Our process at Fresh Tracks Farm follows a cyclical pattern throughout the year. We’re always wonderfully busy, but most importantly – we enjoy the diversity of our work life.
In the Winter, while the vines lay dormant, we reflect on the past season and plan for the next. It’s the perfect time for maintaining equipment and reviewing ways in which we might improve our efficiency. Life in the winery is busy, too. Barrels are emptied and refilled, wines are blended and refined, and plans are put in place to assure that we’ll have enough tank space for the new vintages. Up on the farm, we tap maple trees, stack wood, and – just as the winter starts to thaw – we make our way out into the vineyards to prune back the grapevines.
In early Spring, while hidden away from the muddy roads and chilly winds of a fading winter, we bring buckets and buckets of sap down to our roundhouse for boiling in our wood-fired arch. Not only will we produce deliciously sweet maple syrup, but we also produce a concentrated batch for our signature maple wine. Soon after, when the warmth of April and May waft across the state, tender buds start to appear on our grapevines. We witness our vintage come to life in the form of flower clusters, tucked inside the newly emerging shoots. There’s a lot of compost-spreading and the collection of vine clippings also to be done.
Summer is spent combing, tying, and adjusting the vines so that the fruit stays evenly exposed to the sun. We bottle new vintages, taste different blends, and tend to our gardens and flowers up on the farm. In the tasting room, we sample out wines, educate guests about our many varieties, and provide fun and engaging events for all to enjoy.

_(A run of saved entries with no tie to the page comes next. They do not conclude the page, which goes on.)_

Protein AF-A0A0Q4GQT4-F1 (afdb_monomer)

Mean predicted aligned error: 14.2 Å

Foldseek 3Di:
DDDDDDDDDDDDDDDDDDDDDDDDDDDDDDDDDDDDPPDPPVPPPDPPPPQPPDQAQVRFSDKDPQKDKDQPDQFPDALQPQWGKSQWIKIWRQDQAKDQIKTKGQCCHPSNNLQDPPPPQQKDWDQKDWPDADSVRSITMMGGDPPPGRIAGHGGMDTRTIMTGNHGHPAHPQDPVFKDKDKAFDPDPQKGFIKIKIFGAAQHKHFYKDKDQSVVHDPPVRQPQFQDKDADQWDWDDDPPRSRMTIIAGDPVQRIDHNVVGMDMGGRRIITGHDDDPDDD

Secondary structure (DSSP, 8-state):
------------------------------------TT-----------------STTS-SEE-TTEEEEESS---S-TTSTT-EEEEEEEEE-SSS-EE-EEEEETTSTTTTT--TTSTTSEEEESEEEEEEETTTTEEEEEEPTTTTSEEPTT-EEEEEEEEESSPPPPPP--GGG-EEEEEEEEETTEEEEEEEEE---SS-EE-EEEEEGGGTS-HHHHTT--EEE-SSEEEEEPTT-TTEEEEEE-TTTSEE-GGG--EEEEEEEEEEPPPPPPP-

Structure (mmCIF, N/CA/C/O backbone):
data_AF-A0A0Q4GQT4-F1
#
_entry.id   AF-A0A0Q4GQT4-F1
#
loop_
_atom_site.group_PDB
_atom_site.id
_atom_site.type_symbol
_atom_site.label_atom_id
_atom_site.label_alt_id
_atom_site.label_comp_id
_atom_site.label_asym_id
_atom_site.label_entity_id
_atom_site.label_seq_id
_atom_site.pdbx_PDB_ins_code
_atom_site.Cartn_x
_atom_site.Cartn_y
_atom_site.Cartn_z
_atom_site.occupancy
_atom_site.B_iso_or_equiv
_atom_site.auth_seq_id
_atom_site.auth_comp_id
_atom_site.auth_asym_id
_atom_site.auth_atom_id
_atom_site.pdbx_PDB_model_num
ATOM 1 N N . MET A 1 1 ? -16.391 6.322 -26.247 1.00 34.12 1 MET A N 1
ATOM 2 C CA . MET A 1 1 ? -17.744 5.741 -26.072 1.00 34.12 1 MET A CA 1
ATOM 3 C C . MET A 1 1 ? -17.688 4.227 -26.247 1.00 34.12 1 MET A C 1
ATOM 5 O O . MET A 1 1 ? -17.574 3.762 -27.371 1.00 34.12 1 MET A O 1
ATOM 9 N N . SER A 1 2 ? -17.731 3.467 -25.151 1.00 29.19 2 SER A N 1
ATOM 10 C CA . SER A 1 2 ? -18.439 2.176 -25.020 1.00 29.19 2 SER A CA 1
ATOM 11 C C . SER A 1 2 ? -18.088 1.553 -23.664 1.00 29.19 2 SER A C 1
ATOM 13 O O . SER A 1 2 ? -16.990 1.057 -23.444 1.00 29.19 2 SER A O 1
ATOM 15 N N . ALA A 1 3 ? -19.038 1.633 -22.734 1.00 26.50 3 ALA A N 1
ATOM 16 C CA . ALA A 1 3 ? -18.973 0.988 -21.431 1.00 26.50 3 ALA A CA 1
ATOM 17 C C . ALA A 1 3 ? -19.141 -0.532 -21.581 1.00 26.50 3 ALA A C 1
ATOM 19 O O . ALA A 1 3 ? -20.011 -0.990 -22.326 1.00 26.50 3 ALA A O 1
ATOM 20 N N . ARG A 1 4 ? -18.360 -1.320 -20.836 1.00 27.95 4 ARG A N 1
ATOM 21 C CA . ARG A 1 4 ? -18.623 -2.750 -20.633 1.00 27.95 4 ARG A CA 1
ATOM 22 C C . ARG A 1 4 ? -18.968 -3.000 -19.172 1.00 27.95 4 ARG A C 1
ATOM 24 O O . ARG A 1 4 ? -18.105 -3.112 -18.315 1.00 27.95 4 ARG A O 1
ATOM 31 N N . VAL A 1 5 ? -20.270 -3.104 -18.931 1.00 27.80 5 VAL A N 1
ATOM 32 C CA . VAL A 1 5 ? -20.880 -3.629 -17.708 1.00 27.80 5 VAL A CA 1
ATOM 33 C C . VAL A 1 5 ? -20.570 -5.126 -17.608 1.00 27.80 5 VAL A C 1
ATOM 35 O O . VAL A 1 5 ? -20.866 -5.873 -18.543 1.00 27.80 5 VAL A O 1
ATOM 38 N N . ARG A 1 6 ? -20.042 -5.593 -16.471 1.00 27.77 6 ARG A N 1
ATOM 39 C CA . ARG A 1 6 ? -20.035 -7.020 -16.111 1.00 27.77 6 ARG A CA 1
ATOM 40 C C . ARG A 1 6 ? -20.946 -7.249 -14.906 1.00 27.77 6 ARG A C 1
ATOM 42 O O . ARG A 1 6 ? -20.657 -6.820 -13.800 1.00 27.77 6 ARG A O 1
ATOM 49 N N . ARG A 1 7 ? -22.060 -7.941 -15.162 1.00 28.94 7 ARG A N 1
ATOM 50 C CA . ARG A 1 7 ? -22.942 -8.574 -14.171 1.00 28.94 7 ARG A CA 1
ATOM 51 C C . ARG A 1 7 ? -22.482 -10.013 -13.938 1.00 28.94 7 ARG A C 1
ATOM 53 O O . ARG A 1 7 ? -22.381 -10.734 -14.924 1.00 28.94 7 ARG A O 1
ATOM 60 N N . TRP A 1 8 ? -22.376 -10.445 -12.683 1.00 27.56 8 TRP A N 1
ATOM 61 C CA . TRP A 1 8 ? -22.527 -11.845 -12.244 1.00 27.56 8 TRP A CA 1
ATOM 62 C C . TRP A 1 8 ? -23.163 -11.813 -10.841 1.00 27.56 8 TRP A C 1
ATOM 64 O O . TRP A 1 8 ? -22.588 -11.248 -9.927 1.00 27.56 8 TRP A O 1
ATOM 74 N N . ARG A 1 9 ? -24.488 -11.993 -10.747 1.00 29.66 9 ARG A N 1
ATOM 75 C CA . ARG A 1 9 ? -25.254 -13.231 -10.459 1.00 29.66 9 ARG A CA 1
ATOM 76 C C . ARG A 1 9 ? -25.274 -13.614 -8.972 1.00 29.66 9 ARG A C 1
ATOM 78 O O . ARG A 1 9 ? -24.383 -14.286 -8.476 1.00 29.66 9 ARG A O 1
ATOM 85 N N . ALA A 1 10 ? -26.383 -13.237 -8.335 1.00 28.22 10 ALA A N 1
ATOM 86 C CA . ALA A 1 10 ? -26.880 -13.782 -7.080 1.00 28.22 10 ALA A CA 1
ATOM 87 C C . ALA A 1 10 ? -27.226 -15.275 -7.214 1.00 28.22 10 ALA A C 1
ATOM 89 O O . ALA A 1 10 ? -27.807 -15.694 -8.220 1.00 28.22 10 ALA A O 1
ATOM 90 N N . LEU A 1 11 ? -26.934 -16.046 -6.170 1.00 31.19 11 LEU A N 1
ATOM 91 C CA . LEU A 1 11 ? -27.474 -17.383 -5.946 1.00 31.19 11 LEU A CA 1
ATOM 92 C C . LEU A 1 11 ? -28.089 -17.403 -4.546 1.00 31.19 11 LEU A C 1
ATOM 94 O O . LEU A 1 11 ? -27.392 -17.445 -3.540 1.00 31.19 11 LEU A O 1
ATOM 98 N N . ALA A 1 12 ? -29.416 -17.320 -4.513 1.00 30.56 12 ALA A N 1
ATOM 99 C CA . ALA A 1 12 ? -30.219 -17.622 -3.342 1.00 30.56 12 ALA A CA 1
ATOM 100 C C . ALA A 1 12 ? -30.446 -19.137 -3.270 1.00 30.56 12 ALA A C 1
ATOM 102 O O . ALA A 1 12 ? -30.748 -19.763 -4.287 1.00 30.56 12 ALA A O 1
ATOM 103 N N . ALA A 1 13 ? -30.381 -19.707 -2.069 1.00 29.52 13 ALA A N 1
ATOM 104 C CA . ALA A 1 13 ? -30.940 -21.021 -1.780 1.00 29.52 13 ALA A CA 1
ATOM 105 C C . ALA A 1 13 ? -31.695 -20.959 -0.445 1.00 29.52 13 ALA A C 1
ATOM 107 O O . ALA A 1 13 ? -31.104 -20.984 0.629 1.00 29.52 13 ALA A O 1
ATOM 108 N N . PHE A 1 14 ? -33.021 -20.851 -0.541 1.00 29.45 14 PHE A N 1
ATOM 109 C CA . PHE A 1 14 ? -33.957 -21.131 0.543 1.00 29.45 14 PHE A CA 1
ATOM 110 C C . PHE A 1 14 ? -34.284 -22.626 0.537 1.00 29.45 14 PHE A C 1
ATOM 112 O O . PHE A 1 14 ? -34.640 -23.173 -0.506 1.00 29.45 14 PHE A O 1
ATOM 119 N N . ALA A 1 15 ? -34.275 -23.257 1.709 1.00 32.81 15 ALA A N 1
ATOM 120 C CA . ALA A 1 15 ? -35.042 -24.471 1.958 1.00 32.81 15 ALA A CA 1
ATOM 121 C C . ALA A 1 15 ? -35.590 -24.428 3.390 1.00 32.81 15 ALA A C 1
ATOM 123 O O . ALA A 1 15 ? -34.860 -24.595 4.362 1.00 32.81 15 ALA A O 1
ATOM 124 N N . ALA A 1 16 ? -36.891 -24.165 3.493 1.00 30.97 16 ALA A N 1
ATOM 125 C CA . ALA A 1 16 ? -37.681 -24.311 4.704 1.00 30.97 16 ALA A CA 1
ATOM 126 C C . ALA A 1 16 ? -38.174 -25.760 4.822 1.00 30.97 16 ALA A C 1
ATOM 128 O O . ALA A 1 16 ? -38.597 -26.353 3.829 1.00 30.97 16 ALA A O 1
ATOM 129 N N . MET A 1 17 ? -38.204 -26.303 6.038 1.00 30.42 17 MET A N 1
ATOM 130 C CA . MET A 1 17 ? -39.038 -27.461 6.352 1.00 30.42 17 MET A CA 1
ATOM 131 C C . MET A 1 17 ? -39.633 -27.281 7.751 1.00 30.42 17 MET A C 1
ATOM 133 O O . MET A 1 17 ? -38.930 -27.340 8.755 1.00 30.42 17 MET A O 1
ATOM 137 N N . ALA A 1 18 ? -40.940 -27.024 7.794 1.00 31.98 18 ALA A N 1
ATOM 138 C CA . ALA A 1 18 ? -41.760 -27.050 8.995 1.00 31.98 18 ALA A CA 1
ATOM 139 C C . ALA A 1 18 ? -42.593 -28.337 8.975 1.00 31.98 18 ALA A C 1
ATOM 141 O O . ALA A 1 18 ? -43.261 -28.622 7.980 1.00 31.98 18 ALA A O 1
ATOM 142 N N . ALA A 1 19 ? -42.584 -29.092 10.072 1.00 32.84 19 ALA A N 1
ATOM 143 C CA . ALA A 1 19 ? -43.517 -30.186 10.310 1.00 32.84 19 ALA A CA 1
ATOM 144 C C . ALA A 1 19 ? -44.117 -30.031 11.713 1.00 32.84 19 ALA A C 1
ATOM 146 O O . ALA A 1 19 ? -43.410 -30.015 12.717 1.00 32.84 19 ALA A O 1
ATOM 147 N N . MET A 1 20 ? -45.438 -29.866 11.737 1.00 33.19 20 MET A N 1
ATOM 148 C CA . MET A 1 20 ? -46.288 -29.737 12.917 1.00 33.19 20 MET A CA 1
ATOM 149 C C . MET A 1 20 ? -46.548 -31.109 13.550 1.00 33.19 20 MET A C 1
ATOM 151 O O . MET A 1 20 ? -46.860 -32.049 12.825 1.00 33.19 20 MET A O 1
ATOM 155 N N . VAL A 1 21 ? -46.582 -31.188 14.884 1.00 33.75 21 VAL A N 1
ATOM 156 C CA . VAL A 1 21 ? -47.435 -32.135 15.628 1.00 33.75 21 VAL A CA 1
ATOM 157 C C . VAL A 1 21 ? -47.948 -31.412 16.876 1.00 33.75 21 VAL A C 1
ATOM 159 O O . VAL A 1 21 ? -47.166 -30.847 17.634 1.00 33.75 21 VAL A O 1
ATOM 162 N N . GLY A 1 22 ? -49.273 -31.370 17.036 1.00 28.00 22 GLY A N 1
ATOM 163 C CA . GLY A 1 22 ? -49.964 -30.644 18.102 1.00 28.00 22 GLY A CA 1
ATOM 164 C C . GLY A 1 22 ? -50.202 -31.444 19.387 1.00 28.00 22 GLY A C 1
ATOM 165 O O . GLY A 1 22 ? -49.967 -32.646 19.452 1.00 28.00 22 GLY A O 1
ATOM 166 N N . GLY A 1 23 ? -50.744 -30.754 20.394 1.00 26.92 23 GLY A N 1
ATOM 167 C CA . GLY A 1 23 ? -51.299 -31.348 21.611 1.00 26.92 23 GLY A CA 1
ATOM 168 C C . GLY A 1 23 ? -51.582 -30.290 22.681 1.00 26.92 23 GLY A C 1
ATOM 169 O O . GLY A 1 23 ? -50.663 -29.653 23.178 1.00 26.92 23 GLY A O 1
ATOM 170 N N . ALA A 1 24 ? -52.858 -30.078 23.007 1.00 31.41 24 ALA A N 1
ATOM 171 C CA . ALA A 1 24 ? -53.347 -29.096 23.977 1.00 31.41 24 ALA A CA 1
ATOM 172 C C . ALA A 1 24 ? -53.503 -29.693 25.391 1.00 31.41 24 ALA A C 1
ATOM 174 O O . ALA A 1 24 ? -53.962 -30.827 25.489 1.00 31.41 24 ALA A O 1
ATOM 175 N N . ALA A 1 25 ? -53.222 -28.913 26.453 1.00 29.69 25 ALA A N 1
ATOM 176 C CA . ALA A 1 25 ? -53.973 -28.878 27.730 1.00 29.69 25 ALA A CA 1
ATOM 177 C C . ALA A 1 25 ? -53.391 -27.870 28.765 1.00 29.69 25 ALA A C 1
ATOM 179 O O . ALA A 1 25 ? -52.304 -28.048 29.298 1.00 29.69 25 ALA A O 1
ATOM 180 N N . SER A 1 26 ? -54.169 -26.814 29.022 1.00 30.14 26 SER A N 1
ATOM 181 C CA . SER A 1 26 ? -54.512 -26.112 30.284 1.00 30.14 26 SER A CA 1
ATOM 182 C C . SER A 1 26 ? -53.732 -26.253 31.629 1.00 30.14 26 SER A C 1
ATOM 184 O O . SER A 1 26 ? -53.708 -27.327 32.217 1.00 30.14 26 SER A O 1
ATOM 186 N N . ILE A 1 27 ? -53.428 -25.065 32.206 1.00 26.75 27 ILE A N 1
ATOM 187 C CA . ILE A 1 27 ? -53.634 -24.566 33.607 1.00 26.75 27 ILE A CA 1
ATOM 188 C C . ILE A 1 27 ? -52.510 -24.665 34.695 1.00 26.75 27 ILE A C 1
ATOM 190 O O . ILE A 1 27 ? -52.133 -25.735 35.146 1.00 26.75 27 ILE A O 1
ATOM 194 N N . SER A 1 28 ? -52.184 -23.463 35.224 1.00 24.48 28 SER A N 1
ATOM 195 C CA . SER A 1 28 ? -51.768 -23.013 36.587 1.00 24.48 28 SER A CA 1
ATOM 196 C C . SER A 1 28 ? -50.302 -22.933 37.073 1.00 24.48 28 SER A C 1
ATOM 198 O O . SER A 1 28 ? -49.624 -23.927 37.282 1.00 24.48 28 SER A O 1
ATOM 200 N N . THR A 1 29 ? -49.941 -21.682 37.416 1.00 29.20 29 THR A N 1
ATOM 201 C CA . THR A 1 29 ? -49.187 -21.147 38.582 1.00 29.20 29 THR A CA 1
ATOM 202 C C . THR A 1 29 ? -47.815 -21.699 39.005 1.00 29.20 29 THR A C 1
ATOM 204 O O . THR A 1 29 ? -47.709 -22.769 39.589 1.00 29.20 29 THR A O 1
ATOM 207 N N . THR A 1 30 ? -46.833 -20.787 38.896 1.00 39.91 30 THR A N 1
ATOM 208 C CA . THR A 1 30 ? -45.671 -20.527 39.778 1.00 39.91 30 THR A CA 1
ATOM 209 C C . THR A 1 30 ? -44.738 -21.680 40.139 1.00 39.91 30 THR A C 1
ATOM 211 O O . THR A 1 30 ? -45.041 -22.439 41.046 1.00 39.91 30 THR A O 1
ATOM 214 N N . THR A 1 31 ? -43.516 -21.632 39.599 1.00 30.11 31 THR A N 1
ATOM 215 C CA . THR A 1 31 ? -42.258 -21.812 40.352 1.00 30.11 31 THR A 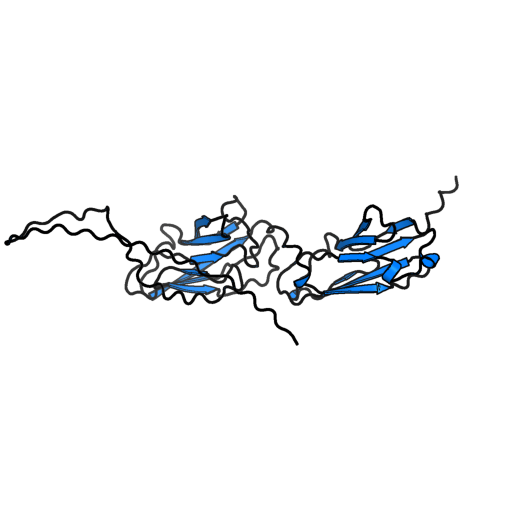CA 1
ATOM 216 C C . THR A 1 31 ? -41.086 -21.317 39.506 1.00 30.11 31 THR A C 1
ATOM 218 O O . THR A 1 31 ? -41.054 -21.541 38.299 1.00 30.11 31 THR A O 1
ATOM 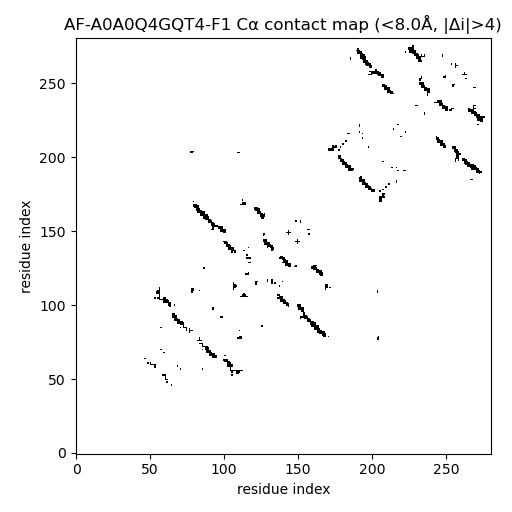221 N N . ALA A 1 32 ? -40.145 -20.623 40.147 1.00 39.34 32 ALA A N 1
ATOM 222 C CA . ALA A 1 32 ? -38.897 -20.151 39.563 1.00 39.34 32 ALA A CA 1
ATOM 223 C C . ALA A 1 32 ? -38.155 -21.273 38.817 1.00 39.34 32 ALA A C 1
ATOM 225 O O . ALA A 1 32 ? -37.936 -22.349 39.374 1.00 39.34 32 ALA A O 1
ATOM 226 N N . ALA A 1 33 ? -37.739 -21.000 37.582 1.00 29.27 33 ALA A N 1
ATOM 227 C CA . ALA A 1 33 ? -36.875 -21.880 36.813 1.00 29.27 33 ALA A CA 1
ATOM 228 C C . ALA A 1 33 ? -35.658 -21.081 36.342 1.00 29.27 33 ALA A C 1
ATOM 230 O O . ALA A 1 33 ? -35.768 -20.115 35.593 1.00 29.27 33 ALA A O 1
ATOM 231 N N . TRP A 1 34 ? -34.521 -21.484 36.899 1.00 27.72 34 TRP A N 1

In the Fall, is harvest. A period of three to six weeks where we traipse across every inch of our vineyards, snipping bunches of grapes away from the vine, loading them onto a tractor, and crushing them into juice down in the winery. Our winemakers immediately begin transferring the juices into various individual tanks, while everyone else continues to collect the remaining grapes. It is easily one of the busiest times of year for us, but there the feeling of satisfaction we get once the harvest is complete makes all the hot, tiring afternoons worth it.